Receiving servers fetch that key and verify the signature, confirming the message body and sender weren't tampered with in transit. You enable DKIM in your email provider's dashboard and paste the record they give you.

DMARC — what to do when checks fail

DMARC ties SPF and DKIM together and tells receivers what to do with mail that fails — and, crucially, sends you reports so you can see who's sending as you. Publish it at _dmarc:

_dmarc.yourdomain.com  TXT  "v=DMARC1; p=none; rua=mailto:dmarc@yourdomain.com"

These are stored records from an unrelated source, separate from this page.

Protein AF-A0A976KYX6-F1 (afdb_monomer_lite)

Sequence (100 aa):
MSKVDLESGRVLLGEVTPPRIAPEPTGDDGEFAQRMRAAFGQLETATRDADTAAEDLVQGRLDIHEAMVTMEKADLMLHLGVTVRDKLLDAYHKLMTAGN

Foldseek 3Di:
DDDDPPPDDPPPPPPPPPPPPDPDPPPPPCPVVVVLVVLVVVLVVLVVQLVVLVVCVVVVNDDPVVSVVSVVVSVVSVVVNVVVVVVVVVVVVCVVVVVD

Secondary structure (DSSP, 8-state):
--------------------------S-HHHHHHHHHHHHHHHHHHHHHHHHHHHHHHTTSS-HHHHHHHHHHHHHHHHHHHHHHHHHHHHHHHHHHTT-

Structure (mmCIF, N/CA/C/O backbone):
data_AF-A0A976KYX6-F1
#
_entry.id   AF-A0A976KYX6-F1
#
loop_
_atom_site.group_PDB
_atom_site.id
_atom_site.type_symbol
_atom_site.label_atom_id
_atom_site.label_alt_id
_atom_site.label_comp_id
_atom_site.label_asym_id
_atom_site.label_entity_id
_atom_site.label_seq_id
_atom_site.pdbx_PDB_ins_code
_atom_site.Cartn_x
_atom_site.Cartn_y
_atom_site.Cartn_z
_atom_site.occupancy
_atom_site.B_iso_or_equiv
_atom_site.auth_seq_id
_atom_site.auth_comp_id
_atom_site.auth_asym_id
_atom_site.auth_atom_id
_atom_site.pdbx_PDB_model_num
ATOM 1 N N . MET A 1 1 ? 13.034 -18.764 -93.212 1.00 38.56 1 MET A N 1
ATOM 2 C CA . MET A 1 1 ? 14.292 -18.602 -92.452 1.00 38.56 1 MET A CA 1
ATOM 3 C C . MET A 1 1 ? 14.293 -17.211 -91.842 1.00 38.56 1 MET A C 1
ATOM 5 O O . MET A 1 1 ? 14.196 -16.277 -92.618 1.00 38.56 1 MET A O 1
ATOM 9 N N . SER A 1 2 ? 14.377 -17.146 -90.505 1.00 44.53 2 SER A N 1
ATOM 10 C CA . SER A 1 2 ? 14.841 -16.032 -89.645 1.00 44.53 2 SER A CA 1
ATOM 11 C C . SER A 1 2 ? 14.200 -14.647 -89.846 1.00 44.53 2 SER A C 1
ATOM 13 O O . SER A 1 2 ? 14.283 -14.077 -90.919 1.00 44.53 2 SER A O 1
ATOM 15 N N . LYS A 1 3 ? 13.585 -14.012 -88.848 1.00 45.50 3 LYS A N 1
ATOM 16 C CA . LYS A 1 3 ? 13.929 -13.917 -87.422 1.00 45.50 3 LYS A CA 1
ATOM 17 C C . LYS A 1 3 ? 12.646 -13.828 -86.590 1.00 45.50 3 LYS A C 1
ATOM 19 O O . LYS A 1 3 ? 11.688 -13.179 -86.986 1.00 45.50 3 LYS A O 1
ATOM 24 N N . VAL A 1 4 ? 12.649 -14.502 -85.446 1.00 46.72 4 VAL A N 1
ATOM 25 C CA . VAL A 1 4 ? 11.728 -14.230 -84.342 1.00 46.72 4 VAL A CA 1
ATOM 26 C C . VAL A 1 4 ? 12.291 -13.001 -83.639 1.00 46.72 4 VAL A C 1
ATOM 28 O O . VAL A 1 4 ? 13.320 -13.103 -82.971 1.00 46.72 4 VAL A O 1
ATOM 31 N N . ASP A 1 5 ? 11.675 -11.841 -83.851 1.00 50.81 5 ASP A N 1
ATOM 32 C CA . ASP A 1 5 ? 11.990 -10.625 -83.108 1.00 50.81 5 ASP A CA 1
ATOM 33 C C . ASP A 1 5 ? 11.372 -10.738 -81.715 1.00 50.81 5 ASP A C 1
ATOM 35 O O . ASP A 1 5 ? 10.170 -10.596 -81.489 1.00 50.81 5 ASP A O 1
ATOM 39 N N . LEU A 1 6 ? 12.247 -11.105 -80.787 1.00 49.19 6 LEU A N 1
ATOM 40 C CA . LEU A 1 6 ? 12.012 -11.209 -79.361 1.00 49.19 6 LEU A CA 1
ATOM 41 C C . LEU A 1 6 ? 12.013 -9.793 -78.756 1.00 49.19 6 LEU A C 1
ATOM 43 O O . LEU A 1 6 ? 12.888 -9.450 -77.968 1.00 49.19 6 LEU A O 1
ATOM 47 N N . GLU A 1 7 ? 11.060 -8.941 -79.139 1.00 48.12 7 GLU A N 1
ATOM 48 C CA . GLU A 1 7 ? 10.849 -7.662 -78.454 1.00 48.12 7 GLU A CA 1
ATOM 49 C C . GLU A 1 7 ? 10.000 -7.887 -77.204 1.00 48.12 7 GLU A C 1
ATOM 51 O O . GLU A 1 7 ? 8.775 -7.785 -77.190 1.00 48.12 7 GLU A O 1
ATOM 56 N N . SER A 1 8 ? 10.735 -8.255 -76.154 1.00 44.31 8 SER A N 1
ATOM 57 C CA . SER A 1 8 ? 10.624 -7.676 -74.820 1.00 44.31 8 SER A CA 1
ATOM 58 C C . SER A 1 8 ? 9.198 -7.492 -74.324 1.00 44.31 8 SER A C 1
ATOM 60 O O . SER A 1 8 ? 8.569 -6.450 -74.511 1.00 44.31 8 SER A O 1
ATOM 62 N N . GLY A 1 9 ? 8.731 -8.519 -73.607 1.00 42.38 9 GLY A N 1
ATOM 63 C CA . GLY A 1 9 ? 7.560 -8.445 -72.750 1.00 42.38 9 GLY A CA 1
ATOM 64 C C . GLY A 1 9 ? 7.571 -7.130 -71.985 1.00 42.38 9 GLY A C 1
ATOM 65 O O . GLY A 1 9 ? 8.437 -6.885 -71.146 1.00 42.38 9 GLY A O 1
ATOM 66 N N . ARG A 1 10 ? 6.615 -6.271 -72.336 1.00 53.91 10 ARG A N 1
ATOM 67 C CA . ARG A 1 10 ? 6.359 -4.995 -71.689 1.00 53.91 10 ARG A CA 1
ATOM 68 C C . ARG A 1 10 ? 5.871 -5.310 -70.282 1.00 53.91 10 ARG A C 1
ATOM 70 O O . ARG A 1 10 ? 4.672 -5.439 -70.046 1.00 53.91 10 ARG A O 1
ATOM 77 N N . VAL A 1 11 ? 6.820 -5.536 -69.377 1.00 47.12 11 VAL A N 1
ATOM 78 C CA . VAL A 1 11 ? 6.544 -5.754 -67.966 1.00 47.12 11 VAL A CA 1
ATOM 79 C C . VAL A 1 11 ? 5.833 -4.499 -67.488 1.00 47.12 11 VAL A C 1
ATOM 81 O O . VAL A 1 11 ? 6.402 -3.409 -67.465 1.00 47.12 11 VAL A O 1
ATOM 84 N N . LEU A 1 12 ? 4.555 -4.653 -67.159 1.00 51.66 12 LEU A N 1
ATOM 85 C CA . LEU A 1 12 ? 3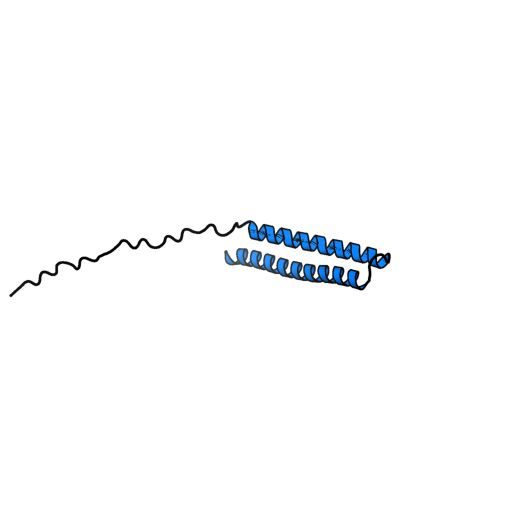.797 -3.689 -66.384 1.00 51.66 12 LEU A CA 1
ATOM 86 C C . LEU A 1 12 ? 4.365 -3.713 -64.959 1.00 51.66 12 LEU A C 1
ATOM 88 O O . LEU A 1 12 ? 3.752 -4.257 -64.047 1.00 51.66 12 LEU A O 1
ATOM 92 N N . LEU A 1 13 ? 5.570 -3.175 -64.771 1.00 46.91 13 LEU A N 1
ATOM 93 C CA . LEU A 1 13 ? 6.053 -2.811 -63.447 1.00 46.91 13 LEU A CA 1
ATOM 94 C C . LEU A 1 13 ? 5.345 -1.509 -63.085 1.00 46.91 13 LEU A C 1
ATOM 96 O O . LEU A 1 13 ? 5.876 -0.419 -63.270 1.00 46.91 13 LEU A O 1
ATOM 100 N N . GLY A 1 14 ? 4.108 -1.631 -62.598 1.00 51.25 14 GLY A N 1
ATOM 101 C CA . GLY A 1 14 ? 3.632 -0.650 -61.637 1.00 51.25 14 GLY A CA 1
ATOM 102 C C . GLY A 1 14 ? 4.673 -0.607 -60.527 1.00 51.25 14 GLY A C 1
ATOM 103 O O . GLY A 1 14 ? 5.059 -1.659 -60.013 1.00 51.25 14 GLY A O 1
ATOM 104 N N . GLU A 1 15 ? 5.190 0.579 -60.224 1.00 51.28 15 GLU A N 1
ATOM 105 C CA . GLU A 1 15 ? 6.061 0.782 -59.077 1.00 51.28 15 GLU A CA 1
ATOM 106 C C . GLU A 1 15 ? 5.273 0.391 -57.825 1.00 51.28 15 GLU A C 1
ATOM 108 O O . GLU A 1 15 ? 4.543 1.195 -57.247 1.00 51.28 15 GLU A O 1
ATOM 113 N N . VAL A 1 16 ? 5.389 -0.874 -57.414 1.00 52.53 16 VAL A N 1
ATOM 114 C CA . VAL A 1 16 ? 5.000 -1.307 -56.078 1.00 52.53 16 VAL A CA 1
ATOM 115 C C . VAL A 1 16 ? 6.032 -0.680 -55.161 1.00 52.53 16 VAL A C 1
ATOM 117 O O . VAL A 1 16 ? 7.073 -1.261 -54.860 1.00 52.53 16 VAL A O 1
ATOM 120 N N . THR A 1 17 ? 5.767 0.563 -54.776 1.00 59.19 17 THR A N 1
ATOM 121 C CA . THR A 1 17 ? 6.440 1.187 -53.652 1.00 59.19 17 THR A CA 1
ATOM 122 C C . THR A 1 17 ? 6.151 0.270 -52.466 1.00 59.19 17 THR A C 1
ATOM 124 O O . THR A 1 17 ? 4.977 0.073 -52.134 1.00 59.19 17 THR A O 1
ATOM 127 N N . PRO A 1 18 ? 7.167 -0.372 -51.864 1.00 60.50 18 PRO A N 1
ATOM 128 C CA . PRO A 1 18 ? 6.927 -1.185 -50.685 1.00 60.50 18 PRO A CA 1
ATOM 129 C C . PRO A 1 18 ? 6.268 -0.283 -49.638 1.00 60.50 18 PRO A C 1
ATOM 131 O O . PRO A 1 18 ? 6.665 0.886 -49.536 1.00 60.50 18 PRO A O 1
ATOM 134 N N . PRO A 1 19 ? 5.265 -0.766 -48.880 1.00 60.53 19 PRO A N 1
ATOM 135 C CA . PRO A 1 19 ? 4.717 0.013 -47.786 1.00 60.53 19 PRO A CA 1
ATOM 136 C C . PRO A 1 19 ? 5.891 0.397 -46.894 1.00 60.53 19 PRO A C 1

The p= policy is the part that matters:

  • p=none — monitor only. Nothing is blocked, but you get reports. Always start here.
  • p=quarantine — failing mail goes to spam.
  • p=reject — failing mail is dropped outright. This is the goal.

The rollout

  1. Publish SPF and enable DKIM with your provider.
  2. Publish DMARC at p=none and watch the rua reports for a couple of weeks.
  3. Once legitimate mail is passing cleanly, move to p=quarantine, then p=reject.

Tightening DMARC before your reports are clean will send real email to spam, so don't rush the last step.

Verify

Re-run the audit. SPF should be present, and DMARC should ideally be enforced rather than left at p=none. Add a CAA record too while you're editing DNS — it restricts which certificate authorities can issue certificates for your domain.